<<<<
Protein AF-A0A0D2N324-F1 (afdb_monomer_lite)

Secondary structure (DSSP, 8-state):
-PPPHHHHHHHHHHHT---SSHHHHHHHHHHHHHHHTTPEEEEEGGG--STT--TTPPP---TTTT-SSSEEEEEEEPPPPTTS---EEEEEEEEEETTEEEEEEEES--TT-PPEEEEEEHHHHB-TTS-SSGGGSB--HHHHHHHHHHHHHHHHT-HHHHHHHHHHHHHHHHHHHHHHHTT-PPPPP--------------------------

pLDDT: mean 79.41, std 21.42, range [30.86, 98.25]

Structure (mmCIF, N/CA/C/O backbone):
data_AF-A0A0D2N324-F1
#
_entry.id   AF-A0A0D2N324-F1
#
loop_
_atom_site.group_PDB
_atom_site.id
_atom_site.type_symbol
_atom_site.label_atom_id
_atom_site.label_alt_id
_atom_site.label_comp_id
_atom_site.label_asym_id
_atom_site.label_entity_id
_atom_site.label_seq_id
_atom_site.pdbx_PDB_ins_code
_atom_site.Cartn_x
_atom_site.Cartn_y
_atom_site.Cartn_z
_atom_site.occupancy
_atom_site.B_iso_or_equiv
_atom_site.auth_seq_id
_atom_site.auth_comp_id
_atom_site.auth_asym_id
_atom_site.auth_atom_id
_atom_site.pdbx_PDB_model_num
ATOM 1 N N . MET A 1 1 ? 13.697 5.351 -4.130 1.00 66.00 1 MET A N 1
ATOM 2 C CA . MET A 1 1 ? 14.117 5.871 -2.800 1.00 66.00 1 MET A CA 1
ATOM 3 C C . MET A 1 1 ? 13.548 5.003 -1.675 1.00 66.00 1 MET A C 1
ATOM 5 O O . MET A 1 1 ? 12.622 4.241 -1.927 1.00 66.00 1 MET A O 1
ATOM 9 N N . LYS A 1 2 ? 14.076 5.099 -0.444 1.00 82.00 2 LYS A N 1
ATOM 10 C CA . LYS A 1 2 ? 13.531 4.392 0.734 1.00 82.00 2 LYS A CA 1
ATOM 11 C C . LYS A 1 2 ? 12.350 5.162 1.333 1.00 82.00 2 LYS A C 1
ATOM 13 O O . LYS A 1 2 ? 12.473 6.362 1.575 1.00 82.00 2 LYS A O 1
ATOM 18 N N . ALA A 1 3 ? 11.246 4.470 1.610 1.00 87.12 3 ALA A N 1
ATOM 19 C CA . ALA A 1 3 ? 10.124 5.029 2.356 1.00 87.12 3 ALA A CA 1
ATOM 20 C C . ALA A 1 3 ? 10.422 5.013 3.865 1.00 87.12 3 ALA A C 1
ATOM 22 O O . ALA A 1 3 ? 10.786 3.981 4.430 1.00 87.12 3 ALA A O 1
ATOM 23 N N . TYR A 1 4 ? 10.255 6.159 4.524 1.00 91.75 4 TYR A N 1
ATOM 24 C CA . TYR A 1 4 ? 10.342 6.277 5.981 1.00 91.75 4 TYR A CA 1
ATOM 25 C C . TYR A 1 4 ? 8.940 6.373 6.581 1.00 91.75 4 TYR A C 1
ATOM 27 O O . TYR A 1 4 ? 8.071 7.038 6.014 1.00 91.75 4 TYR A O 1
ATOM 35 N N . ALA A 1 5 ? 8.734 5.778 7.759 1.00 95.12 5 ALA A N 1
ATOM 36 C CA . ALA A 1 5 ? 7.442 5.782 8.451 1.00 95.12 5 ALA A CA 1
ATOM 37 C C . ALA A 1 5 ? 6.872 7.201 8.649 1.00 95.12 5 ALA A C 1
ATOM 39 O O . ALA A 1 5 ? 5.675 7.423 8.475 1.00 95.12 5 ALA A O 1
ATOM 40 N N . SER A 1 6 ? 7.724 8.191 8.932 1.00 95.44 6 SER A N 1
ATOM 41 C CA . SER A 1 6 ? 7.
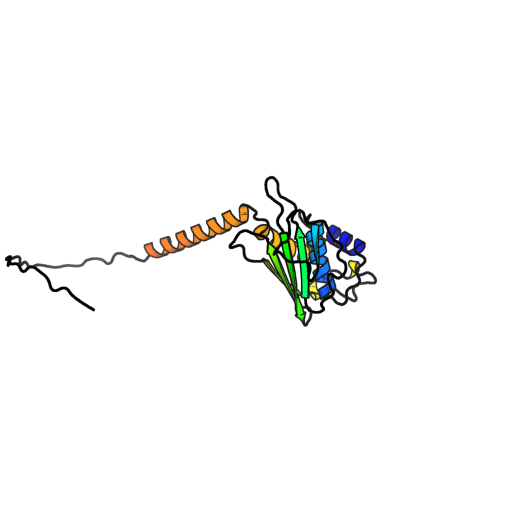323 9.599 9.052 1.00 95.44 6 SER A CA 1
ATOM 42 C C . SER A 1 6 ? 6.799 10.192 7.738 1.00 95.44 6 SER A C 1
ATOM 44 O O . SER A 1 6 ? 5.796 10.906 7.756 1.00 95.44 6 SER A O 1
ATOM 46 N N . THR A 1 7 ? 7.431 9.876 6.603 1.00 96.12 7 THR A N 1
ATOM 47 C CA . THR A 1 7 ? 6.980 10.299 5.268 1.00 96.12 7 THR A CA 1
ATOM 48 C C . THR A 1 7 ? 5.669 9.615 4.895 1.00 96.12 7 THR A C 1
ATOM 50 O O . THR A 1 7 ? 4.746 10.280 4.436 1.00 96.12 7 THR A O 1
ATOM 53 N N . VAL A 1 8 ? 5.544 8.313 5.169 1.00 96.62 8 VAL A N 1
ATOM 54 C CA . VAL A 1 8 ? 4.293 7.564 4.967 1.00 96.62 8 VAL A CA 1
ATOM 55 C C . VAL A 1 8 ? 3.155 8.187 5.774 1.00 96.62 8 VAL A C 1
ATOM 57 O O . VAL A 1 8 ? 2.092 8.464 5.225 1.00 96.62 8 VAL A O 1
ATOM 60 N N . LEU A 1 9 ? 3.384 8.513 7.049 1.00 95.88 9 LEU A N 1
ATOM 61 C CA . LEU A 1 9 ? 2.392 9.207 7.875 1.00 95.88 9 LEU A CA 1
ATOM 62 C C . LEU A 1 9 ? 2.038 10.600 7.347 1.00 95.88 9 LEU A C 1
ATOM 64 O O . LEU A 1 9 ? 0.890 11.023 7.481 1.00 95.88 9 LEU A O 1
ATOM 68 N N . ALA A 1 10 ? 2.994 11.329 6.771 1.00 96.00 10 ALA A N 1
ATOM 69 C CA . ALA A 1 10 ? 2.716 12.622 6.157 1.00 96.00 10 ALA A CA 1
ATOM 70 C C . ALA A 1 10 ? 1.772 12.476 4.952 1.00 96.00 10 ALA A C 1
ATOM 72 O O . ALA A 1 10 ? 0.800 13.224 4.862 1.00 96.00 10 ALA A O 1
ATOM 73 N N . VAL A 1 11 ? 1.995 11.472 4.096 1.00 95.38 11 VAL A N 1
ATOM 74 C CA . VAL A 1 11 ? 1.101 11.148 2.970 1.00 95.38 11 VAL A CA 1
ATOM 75 C C . VAL A 1 11 ? -0.283 10.734 3.474 1.00 95.38 11 VAL A C 1
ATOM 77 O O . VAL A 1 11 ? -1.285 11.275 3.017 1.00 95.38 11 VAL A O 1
>>>>
__THE TASK__
Retype, exactly as written, everything from the first line of the data above through the line containing "ATOM 11 C C". Nothing else should appear.

__REPLY__
Protein AF-A0A0D2N324-F1 (afdb_monomer_lite)

Secondary structure (DSSP, 8-state):
-PPPHHHHHHHHHHHT---SSHHHHHHHHHHHHHHHTTPEEEEEGGG--STT--TTPPP---TTTT-SSSEEEEEEEPPPPTTS---EEEEEEEEEETTEEEEEEEES--TT-PPEEEEEEHHHHB-TTS-SSGGGSB--HHHHHHHHHHHHHHHHT-HHHHHHHHHHHHHHHHHHHHHHHTT-PPPPP--------------------------

pLDDT: mean 79.41, std 21.42, range [30.86, 98.25]

Structure (mmCIF, N/CA/C/O backbone):
data_AF-A0A0D2N324-F1
#
_entry.id   AF-A0A0D2N324-F1
#
loop_
_atom_site.group_PDB
_atom_site.id
_atom_site.type_symbol
_atom_site.label_atom_id
_atom_site.label_alt_id
_atom_site.label_comp_id
_atom_site.label_asym_id
_atom_site.label_entity_id
_atom_site.label_seq_id
_atom_site.pdbx_PDB_ins_code
_atom_site.Cartn_x
_atom_site.Cartn_y
_atom_site.Cartn_z
_atom_site.occupancy
_atom_site.B_iso_or_equiv
_atom_site.auth_seq_id
_atom_site.auth_comp_id
_atom_site.auth_asym_id
_atom_site.auth_atom_id
_atom_site.pdbx_PDB_model_num
ATOM 1 N N . MET A 1 1 ? 13.697 5.351 -4.130 1.00 66.00 1 MET A N 1
ATOM 2 C CA . MET A 1 1 ? 14.117 5.871 -2.800 1.00 66.00 1 MET A CA 1
ATOM 3 C C . MET A 1 1 ? 13.548 5.003 -1.675 1.00 66.00 1 MET A C 1
ATOM 5 O O . MET A 1 1 ? 12.622 4.241 -1.927 1.00 66.00 1 MET A O 1
ATOM 9 N N . LYS A 1 2 ? 14.076 5.099 -0.444 1.00 82.00 2 LYS A N 1
ATOM 10 C CA . LYS A 1 2 ? 13.531 4.392 0.734 1.00 82.00 2 LYS A CA 1
ATOM 11 C C . LYS A 1 2 ? 12.350 5.162 1.333 1.00 82.00 2 LYS A C 1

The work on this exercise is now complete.